[Task directions]:
Of the lines below, write out exactly those from the line with "ATOM 208 C C" through the line with "ATOM 274 C CA", both included, and skip the rest.

Collection entries:
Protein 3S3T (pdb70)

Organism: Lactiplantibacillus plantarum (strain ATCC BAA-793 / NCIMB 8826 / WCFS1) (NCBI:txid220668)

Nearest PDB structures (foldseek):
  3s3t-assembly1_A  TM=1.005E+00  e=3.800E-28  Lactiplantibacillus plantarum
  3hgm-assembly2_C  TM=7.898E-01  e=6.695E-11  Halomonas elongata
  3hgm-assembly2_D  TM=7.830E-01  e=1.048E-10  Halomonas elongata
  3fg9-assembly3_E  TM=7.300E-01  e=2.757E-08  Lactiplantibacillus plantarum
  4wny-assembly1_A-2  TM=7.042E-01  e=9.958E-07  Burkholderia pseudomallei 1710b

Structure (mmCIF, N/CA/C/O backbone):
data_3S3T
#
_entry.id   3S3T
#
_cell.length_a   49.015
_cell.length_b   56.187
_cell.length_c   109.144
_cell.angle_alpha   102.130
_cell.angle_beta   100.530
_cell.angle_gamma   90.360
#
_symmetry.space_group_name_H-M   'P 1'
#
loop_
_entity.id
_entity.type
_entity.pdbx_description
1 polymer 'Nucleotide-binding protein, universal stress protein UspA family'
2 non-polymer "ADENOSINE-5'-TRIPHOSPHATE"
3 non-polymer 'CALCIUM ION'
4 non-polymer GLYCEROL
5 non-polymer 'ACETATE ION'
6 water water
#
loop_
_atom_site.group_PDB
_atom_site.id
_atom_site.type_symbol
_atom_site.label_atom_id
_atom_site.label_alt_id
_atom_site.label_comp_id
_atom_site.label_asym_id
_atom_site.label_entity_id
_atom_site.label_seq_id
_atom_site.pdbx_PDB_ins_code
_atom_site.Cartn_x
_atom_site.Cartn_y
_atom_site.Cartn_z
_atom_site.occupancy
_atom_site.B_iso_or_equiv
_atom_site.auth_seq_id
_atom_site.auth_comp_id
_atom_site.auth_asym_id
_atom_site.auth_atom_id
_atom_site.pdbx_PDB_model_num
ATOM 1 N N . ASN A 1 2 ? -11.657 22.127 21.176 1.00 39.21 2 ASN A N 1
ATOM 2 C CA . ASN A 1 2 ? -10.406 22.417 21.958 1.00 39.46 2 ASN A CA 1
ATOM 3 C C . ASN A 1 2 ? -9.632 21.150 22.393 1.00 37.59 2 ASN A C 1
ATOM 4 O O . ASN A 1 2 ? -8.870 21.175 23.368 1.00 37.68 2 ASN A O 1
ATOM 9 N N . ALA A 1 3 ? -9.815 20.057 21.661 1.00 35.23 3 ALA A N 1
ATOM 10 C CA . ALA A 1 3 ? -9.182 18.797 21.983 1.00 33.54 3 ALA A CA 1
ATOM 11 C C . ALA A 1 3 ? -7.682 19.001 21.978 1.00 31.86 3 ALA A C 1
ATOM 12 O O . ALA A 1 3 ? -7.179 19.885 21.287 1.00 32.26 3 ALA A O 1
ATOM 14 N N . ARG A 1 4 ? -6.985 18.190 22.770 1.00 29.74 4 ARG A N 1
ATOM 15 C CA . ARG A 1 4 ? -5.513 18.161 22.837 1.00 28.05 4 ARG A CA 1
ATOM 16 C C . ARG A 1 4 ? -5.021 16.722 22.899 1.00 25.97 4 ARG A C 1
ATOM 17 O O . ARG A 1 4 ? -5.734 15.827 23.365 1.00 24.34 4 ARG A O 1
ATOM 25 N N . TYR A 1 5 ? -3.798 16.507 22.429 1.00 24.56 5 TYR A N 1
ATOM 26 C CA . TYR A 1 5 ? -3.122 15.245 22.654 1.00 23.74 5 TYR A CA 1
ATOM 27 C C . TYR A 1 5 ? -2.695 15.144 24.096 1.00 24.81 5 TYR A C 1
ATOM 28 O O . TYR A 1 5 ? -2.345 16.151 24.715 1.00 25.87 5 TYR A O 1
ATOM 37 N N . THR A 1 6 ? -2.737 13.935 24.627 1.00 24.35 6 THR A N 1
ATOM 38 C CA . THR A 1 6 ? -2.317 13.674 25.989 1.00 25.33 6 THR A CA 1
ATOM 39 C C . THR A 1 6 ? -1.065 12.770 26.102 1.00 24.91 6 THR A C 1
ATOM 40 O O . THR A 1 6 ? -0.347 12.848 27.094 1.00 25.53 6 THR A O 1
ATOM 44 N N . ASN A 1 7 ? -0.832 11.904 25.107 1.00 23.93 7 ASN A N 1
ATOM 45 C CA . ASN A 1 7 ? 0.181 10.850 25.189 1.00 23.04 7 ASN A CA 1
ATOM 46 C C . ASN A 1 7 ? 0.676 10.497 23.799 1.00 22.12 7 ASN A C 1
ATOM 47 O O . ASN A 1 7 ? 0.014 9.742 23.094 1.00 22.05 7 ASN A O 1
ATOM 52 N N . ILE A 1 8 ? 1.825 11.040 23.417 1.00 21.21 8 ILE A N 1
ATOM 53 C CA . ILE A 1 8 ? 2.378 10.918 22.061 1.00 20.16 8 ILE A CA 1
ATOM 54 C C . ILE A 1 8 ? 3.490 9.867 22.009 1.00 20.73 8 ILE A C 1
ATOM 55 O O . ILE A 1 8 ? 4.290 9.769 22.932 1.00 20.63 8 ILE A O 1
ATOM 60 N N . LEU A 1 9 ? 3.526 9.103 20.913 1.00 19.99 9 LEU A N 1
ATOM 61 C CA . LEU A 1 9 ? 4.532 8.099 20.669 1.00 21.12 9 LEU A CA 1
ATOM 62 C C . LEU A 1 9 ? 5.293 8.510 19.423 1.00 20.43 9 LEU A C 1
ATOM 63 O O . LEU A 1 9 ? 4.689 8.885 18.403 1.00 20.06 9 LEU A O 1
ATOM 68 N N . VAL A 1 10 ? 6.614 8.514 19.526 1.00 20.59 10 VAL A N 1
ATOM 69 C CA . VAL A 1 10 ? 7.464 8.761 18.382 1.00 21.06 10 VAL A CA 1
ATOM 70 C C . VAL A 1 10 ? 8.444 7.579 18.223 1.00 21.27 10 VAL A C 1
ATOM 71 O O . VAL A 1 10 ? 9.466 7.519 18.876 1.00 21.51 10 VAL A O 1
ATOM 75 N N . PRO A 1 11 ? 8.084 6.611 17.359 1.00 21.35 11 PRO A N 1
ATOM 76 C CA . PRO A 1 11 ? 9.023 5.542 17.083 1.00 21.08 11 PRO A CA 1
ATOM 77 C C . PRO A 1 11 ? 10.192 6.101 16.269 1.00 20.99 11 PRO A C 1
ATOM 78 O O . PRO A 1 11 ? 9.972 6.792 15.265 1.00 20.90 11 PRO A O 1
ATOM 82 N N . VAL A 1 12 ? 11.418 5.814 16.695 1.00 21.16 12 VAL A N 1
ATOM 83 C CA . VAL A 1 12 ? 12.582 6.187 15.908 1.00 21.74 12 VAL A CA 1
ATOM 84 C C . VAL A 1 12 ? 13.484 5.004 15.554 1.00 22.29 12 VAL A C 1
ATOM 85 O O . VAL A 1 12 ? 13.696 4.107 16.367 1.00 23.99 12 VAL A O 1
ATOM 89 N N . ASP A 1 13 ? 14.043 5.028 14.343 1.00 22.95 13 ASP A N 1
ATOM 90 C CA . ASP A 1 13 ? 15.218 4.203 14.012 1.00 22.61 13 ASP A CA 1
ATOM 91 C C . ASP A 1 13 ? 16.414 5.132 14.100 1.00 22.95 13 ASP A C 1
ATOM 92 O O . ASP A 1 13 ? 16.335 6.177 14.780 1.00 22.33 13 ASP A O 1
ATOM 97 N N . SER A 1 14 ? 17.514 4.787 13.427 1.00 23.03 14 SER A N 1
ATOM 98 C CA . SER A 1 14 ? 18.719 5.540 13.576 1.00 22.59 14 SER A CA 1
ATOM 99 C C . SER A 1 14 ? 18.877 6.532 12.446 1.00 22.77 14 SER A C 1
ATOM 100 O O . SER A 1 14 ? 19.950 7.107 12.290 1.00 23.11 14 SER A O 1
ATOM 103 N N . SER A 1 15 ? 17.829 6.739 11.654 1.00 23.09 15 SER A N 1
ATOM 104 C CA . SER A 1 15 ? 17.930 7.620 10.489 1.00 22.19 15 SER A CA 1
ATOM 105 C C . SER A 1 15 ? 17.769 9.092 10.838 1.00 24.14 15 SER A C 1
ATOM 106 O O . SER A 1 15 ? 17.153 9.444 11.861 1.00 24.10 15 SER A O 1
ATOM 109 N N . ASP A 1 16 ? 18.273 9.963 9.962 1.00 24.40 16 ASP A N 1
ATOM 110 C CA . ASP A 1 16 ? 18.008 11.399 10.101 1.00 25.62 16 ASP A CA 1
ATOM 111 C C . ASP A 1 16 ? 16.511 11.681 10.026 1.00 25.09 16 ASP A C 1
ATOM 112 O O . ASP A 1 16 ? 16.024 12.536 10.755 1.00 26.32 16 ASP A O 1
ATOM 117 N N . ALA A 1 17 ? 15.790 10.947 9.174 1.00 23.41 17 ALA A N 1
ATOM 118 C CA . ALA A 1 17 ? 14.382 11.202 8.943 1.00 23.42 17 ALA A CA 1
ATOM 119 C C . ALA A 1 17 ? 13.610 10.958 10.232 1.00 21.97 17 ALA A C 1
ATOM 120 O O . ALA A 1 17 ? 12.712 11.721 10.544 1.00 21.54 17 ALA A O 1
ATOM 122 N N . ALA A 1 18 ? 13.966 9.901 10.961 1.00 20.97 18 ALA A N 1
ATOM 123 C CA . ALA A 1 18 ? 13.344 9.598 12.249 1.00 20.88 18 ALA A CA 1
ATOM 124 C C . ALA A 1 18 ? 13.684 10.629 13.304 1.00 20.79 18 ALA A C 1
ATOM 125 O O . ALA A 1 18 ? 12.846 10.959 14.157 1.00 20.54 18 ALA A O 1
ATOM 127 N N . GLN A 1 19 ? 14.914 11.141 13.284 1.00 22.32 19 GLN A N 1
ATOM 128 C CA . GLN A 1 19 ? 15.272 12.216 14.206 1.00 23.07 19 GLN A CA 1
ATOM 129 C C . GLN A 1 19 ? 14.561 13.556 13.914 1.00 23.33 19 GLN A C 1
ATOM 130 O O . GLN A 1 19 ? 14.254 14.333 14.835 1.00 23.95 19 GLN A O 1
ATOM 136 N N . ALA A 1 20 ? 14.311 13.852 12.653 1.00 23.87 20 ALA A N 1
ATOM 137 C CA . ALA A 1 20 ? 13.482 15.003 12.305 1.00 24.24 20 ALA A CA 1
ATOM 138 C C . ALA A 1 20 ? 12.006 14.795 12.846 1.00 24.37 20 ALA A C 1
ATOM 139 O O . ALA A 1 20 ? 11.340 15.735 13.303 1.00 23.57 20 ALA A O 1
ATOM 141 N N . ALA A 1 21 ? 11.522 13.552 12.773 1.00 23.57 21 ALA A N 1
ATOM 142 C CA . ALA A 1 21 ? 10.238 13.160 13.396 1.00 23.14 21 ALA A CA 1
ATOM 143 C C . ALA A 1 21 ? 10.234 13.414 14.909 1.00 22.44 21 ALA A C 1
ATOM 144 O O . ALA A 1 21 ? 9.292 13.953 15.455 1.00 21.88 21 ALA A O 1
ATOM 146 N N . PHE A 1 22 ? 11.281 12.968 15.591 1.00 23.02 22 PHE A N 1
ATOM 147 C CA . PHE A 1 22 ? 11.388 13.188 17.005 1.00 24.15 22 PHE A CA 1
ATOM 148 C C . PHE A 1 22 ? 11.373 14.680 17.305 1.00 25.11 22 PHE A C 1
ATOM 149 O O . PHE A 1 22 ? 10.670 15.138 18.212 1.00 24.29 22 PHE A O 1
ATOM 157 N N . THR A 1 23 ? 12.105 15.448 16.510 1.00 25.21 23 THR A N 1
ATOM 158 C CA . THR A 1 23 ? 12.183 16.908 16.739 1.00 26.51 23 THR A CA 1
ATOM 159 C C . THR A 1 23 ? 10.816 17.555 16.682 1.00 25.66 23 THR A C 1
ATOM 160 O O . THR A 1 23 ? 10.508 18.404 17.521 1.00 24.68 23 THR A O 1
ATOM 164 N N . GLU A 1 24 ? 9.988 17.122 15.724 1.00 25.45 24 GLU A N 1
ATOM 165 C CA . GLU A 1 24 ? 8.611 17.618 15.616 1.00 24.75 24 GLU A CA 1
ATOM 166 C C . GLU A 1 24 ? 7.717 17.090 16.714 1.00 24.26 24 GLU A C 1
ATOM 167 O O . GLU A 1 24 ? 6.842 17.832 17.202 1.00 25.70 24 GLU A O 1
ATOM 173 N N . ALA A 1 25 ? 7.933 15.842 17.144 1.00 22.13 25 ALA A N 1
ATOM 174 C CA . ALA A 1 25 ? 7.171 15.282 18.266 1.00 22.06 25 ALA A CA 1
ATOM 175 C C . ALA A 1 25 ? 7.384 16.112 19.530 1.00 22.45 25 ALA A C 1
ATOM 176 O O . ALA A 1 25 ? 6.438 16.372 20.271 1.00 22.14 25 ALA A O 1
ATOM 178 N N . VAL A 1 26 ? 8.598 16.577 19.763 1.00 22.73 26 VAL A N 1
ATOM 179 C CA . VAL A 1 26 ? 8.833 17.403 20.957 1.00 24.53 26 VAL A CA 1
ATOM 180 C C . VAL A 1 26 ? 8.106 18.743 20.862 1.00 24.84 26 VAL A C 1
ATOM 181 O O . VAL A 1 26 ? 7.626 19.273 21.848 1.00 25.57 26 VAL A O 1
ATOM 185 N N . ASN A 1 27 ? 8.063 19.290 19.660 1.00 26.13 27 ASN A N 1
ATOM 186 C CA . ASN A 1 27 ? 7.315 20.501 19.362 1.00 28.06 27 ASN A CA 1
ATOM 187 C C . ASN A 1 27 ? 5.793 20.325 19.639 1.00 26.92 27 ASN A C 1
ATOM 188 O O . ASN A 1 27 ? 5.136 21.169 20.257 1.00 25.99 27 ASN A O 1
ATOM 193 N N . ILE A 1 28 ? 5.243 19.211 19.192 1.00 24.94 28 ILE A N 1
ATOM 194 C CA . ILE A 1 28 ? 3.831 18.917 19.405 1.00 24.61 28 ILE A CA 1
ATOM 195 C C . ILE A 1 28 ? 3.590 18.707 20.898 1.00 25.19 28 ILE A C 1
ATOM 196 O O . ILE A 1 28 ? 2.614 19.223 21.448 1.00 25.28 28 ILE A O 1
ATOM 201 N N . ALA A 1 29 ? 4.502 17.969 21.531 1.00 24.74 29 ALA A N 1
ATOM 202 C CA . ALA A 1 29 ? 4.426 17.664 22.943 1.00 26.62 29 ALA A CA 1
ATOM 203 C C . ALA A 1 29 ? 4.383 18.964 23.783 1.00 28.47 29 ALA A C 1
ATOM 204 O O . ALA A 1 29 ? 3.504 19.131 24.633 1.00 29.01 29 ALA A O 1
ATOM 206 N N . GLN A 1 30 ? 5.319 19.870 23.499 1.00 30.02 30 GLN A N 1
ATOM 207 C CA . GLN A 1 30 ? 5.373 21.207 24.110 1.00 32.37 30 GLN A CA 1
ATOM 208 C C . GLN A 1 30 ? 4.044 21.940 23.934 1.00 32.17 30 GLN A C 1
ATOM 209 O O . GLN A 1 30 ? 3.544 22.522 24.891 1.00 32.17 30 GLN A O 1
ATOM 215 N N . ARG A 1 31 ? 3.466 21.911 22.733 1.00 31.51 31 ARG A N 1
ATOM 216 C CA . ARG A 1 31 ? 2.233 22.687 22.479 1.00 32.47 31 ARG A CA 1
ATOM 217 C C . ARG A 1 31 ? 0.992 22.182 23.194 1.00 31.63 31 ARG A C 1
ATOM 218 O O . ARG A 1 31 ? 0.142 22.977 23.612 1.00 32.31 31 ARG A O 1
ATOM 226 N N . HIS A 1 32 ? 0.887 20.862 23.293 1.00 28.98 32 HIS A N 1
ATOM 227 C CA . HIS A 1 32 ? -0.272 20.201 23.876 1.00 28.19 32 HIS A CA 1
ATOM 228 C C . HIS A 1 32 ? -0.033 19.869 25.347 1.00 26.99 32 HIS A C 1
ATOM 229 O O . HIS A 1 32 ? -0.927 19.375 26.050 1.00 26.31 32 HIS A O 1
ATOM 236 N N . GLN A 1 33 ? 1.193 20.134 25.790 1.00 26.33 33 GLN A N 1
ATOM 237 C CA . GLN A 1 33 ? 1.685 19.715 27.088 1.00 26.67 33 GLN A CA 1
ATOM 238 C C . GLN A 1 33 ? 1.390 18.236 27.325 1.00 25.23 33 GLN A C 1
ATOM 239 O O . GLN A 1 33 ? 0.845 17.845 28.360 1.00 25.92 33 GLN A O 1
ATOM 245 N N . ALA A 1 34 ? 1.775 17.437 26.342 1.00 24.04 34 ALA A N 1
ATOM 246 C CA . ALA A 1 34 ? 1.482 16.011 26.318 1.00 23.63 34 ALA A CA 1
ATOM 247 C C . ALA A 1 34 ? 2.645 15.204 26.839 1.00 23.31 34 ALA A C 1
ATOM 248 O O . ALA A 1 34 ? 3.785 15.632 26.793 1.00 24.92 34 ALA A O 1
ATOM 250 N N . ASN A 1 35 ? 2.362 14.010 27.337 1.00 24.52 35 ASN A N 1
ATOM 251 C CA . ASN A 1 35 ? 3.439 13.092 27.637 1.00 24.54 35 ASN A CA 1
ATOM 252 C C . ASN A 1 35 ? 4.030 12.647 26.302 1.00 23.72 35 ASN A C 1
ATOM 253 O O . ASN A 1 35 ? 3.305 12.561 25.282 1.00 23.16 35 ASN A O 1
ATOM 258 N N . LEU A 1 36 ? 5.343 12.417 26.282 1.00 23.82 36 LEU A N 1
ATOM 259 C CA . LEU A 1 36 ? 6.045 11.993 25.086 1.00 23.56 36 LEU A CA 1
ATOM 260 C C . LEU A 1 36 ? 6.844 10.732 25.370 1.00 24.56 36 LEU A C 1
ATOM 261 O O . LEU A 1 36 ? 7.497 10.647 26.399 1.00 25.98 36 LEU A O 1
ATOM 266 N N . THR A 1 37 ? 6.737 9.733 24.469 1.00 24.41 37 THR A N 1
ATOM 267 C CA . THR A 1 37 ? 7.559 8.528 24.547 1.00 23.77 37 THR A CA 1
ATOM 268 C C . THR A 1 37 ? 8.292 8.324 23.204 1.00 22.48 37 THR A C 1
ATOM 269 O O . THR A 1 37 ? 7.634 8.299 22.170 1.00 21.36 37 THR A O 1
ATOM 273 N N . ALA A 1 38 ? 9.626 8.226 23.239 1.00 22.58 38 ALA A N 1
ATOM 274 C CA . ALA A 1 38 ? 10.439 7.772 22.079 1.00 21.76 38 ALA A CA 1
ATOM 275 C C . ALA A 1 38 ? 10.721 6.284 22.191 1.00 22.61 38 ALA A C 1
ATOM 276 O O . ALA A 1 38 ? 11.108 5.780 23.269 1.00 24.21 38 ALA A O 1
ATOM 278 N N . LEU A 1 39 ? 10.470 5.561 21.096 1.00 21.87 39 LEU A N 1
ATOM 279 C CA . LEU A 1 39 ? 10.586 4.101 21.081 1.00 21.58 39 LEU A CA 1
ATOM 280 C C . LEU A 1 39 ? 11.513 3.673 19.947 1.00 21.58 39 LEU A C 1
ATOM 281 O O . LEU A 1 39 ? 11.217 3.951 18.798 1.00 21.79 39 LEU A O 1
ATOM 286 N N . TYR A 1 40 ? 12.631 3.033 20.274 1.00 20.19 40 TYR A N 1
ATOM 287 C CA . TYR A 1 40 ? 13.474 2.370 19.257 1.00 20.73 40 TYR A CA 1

[Solution to the problem]:
ATOM 208 C C . GLN A 1 30 ? 4.044 21.940 23.934 1.00 32.17 30 GLN A C 1
ATOM 209 O O . GLN A 1 30 ? 3.544 22.522 24.891 1.00 32.17 30 GLN A O 1
ATOM 215 N N . ARG A 1 31 ? 3.466 21.911 22.733 1.00 31.51 31 ARG A N 1
ATOM 216 C CA . ARG A 1 31 ? 2.233 22.687 22.479 1.00 32.47 31 ARG A CA 1
ATOM 217 C C . ARG A 1 31 ? 0.992 22.182 23.194 1.00 31.63 31 ARG A C 1
ATOM 218 O O . ARG A 1 31 ? 0.142 22.977 23.612 1.00 32.31 31 ARG A O 1
ATOM 226 N N . HIS A 1 32 ? 0.887 20.862 23.293 1.00 28.98 32 HIS A N 1
ATOM 227 C CA . HIS A 1 32 ? -0.272 20.201 23.876 1.00 28.19 32 HIS A CA 1
ATOM 228 C C . HIS A 1 32 ? -0.033 19.869 25.347 1.00 26.99 32 HIS A C 1
ATOM 229 O O . HIS A 1 32 ? -0.927 19.375 26.050 1.00 26.31 32 HIS A O 1
ATOM 236 N N . GLN A 1 33 ? 1.193 20.134 25.790 1.00 26.33 33 GLN A N 1
ATOM 237 C CA . GLN A 1 33 ? 1.685 19.715 27.088 1.00 26.67 33 GLN A CA 1
ATOM 238 C C . GLN A 1 33 ? 1.390 18.236 27.325 1.00 25.23 33 GLN A C 1
ATOM 239 O O . GLN A 1 33 ? 0.845 17.845 28.360 1.00 25.92 33 GLN A O 1
ATOM 245 N N . ALA A 1 34 ? 1.775 17.437 26.342 1.00 24.04 34 ALA A N 1
ATOM 246 C CA . ALA A 1 34 ? 1.482 16.011 26.318 1.00 23.63 34 ALA A CA 1
ATOM 247 C C . ALA A 1 34 ? 2.645 15.204 26.839 1.00 23.31 34 ALA A C 1
ATOM 248 O O . ALA A 1 34 ? 3.785 15.632 26.793 1.00 24.92 34 ALA A O 1
ATOM 250 N N . ASN A 1 35 ? 2.362 14.010 27.337 1.00 24.52 35 ASN A N 1
ATOM 251 C CA . ASN A 1 35 ? 3.439 13.092 27.637 1.00 24.54 35 ASN A CA 1
ATOM 252 C C . ASN A 1 35 ? 4.030 12.647 26.302 1.00 23.72 35 ASN A C 1
ATOM 253 O O . ASN A 1 35 ? 3.305 12.561 25.282 1.00 23.16 35 ASN A O 1
ATOM 258 N N . LEU A 1 36 ? 5.343 12.417 26.282 1.00 23.82 36 LEU A N 1
ATOM 259 C CA . LEU A 1 36 ? 6.045 11.993 25.086 1.00 23.56 36 LEU A CA 1
ATOM 260 C C . LEU A 1 36 ? 6.844 10.732 25.370 1.00 24.56 36 LEU A C 1
ATOM 261 O O . LEU A 1 36 ? 7.497 10.647 26.399 1.00 25.98 36 LEU A O 1
ATOM 266 N N . THR A 1 37 ? 6.737 9.733 24.469 1.00 24.41 37 THR A N 1
ATOM 267 C CA . THR A 1 37 ? 7.559 8.528 24.547 1.00 23.77 37 THR A CA 1
ATOM 268 C C . THR A 1 37 ? 8.292 8.324 23.204 1.00 22.48 37 THR A C 1
ATOM 269 O O . THR A 1 37 ? 7.634 8.299 22.170 1.00 21.36 37 THR A O 1
ATOM 273 N N . ALA A 1 38 ? 9.626 8.226 23.239 1.00 22.58 38 ALA A N 1
ATOM 274 C CA . ALA A 1 38 ? 10.439 7.772 22.079 1.00 21.76 38 ALA A CA 1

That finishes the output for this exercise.